Migliaia
di persone incontrate nel corso della vostra vita vi attendono una
notte in una torre sul mare, per giudicarvi. Accettereste
"l'inevitabile autorità degli altri"? O fuggireste con
l'amore perduto, rinunziando a scoprire di cosa vi accusa oggi il
prossimo, pur di seguire il suo volto riconosciuto nella folla di
testimoni?
Questo
romanzo racconta la notte più dura di Luca Svevi, broker senza lavoro
perchè non riesce ad assicurare "più niente e nessuno, su
niente e nessuna cosa al mondo". Svevi accetta l'invito di due ex
colleghi venuti a fargli visita la sera del suo cinquantesimo
compleanno: un cocktail a sorpresa che si rivelerà una resa dei conti
con se stesso e con gli altri.
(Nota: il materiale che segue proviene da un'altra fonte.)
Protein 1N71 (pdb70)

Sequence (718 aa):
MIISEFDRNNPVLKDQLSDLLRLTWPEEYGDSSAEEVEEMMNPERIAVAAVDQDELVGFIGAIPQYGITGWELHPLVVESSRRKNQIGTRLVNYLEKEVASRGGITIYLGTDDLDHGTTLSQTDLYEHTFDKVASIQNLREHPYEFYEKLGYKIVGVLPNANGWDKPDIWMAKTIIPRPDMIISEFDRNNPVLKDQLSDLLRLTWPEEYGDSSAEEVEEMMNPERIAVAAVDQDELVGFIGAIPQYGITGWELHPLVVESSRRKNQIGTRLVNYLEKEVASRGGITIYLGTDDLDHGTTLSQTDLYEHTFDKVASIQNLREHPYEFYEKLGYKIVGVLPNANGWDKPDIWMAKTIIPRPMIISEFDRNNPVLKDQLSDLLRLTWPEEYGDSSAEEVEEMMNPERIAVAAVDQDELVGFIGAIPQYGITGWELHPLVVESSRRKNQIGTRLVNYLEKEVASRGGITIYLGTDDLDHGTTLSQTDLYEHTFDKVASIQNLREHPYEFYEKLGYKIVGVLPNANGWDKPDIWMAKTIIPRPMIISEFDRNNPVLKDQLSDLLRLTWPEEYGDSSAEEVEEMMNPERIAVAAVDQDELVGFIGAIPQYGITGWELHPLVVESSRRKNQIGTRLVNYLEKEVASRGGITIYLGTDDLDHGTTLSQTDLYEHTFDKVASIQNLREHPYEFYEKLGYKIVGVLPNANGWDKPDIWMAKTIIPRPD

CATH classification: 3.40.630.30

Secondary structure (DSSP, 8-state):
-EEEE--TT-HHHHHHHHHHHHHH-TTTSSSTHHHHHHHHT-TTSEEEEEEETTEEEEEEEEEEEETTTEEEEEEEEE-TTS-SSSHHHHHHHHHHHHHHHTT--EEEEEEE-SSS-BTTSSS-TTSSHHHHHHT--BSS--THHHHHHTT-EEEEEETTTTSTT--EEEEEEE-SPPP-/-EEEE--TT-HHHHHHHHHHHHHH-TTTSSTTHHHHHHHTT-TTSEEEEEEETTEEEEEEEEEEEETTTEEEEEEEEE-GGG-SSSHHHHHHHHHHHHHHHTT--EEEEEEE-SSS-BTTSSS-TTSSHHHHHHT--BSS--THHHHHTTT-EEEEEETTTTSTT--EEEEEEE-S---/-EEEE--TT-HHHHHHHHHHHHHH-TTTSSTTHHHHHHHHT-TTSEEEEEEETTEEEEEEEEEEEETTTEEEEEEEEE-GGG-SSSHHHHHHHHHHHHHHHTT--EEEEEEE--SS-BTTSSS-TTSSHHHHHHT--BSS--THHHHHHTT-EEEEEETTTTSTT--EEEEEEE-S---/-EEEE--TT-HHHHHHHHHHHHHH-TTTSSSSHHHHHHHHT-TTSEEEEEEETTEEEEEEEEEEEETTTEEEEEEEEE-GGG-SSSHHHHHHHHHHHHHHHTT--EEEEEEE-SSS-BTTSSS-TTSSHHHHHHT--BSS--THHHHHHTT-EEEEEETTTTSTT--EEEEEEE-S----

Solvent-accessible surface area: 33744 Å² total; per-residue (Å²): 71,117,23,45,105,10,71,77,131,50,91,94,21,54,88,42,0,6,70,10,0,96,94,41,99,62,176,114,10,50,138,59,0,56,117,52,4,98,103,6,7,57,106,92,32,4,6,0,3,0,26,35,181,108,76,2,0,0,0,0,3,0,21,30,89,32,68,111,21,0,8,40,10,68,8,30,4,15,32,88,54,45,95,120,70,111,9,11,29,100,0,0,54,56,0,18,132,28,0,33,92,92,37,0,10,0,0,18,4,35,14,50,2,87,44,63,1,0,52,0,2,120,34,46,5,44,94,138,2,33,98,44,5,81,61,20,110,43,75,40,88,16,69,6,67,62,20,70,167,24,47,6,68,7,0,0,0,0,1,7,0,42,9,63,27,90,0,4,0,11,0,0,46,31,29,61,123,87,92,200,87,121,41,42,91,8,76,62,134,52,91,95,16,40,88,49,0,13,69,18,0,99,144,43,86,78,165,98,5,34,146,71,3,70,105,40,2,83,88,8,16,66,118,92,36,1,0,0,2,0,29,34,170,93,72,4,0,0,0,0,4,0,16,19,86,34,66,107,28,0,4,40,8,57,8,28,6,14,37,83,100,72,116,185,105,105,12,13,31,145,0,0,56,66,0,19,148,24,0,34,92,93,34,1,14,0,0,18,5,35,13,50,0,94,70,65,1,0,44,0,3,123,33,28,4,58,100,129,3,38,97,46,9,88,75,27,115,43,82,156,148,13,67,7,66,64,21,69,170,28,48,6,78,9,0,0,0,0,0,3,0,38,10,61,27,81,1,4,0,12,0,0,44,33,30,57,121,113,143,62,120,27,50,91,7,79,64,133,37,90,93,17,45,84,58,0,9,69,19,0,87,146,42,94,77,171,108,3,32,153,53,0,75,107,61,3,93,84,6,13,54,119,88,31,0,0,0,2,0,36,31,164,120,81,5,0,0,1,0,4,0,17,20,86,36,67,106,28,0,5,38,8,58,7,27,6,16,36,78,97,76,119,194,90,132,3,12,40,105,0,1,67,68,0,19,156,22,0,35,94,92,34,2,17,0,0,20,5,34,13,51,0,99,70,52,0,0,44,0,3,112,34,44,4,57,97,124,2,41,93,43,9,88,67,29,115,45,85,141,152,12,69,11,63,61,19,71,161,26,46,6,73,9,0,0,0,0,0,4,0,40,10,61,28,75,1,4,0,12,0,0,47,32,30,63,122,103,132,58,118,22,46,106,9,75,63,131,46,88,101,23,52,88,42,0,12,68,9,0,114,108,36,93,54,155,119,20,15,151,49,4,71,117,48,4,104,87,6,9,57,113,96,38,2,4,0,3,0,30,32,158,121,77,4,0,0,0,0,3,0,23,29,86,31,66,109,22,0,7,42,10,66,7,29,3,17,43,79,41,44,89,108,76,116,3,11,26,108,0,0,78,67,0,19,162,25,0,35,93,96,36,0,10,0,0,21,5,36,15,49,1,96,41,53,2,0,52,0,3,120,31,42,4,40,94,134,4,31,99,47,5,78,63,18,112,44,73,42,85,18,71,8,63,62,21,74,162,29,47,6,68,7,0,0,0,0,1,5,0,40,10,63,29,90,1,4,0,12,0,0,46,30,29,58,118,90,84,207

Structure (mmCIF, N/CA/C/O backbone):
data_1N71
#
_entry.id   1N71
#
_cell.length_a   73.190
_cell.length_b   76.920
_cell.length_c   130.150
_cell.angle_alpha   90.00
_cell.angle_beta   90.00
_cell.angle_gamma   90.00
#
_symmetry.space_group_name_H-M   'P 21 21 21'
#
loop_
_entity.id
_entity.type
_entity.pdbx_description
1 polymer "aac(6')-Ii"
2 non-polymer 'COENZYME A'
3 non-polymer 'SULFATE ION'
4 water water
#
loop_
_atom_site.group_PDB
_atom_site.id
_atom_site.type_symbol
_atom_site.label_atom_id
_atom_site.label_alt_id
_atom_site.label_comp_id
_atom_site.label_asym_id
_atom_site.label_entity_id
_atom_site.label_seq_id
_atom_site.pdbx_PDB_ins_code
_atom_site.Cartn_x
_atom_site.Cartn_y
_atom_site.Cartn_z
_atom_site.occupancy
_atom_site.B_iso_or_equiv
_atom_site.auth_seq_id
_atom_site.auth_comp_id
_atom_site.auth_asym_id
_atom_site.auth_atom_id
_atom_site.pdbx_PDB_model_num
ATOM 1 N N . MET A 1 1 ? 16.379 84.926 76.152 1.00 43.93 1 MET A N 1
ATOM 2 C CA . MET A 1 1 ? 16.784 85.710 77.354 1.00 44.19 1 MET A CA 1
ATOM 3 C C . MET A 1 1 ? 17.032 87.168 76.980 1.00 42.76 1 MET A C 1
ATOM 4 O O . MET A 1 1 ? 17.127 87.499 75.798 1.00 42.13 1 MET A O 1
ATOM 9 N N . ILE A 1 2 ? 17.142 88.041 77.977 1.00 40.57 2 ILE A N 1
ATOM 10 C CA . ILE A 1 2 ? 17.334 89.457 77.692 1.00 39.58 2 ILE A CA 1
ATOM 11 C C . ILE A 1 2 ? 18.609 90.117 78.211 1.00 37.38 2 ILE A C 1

Aragno e Caruso lo condurranno a Torre
Astura, il castello sul mare di Nettuno dove si rifugiò e fu tradito
Corradino di Svevia.
Quella
che per Luca Svevi sembra annunziarsi come una trovata imbarazzante -
festeggiare il compleanno tra vecchie fiamme e saccenti compagni di
scuola - si trasforma nell'epilogo sbalorditivo di un uomo solo e
diverso, con il quale il lettore finirà inevitabilmente col
confrontarsi e identificarsi.
Per
questo cinquantenne fedele ai suoi sogni di bambino la scoperta della
"verità degli altri" troverà nell'ultimo colpo di scena
una sentenza risolutiva, e una rosa di speranza sbocciata al di fuori
e al di sopra dei "giorni disumani" che stiamo vivendo.
L'incosciente
è la storia di una vita in una notte, scritta con tensione febbrile
in un sorprendente flusso narrativo, in cui si alternano senza tregua
dramma e ironia. Una notte difficile da dimenticare per coloro che
"passano la vita cercando di ritrovarsi", e per chi, come
Luca Svevi, la trascorre "cercando ostinatamente di
disperdersi".
(tratto
dal sito www.diegocugia.com)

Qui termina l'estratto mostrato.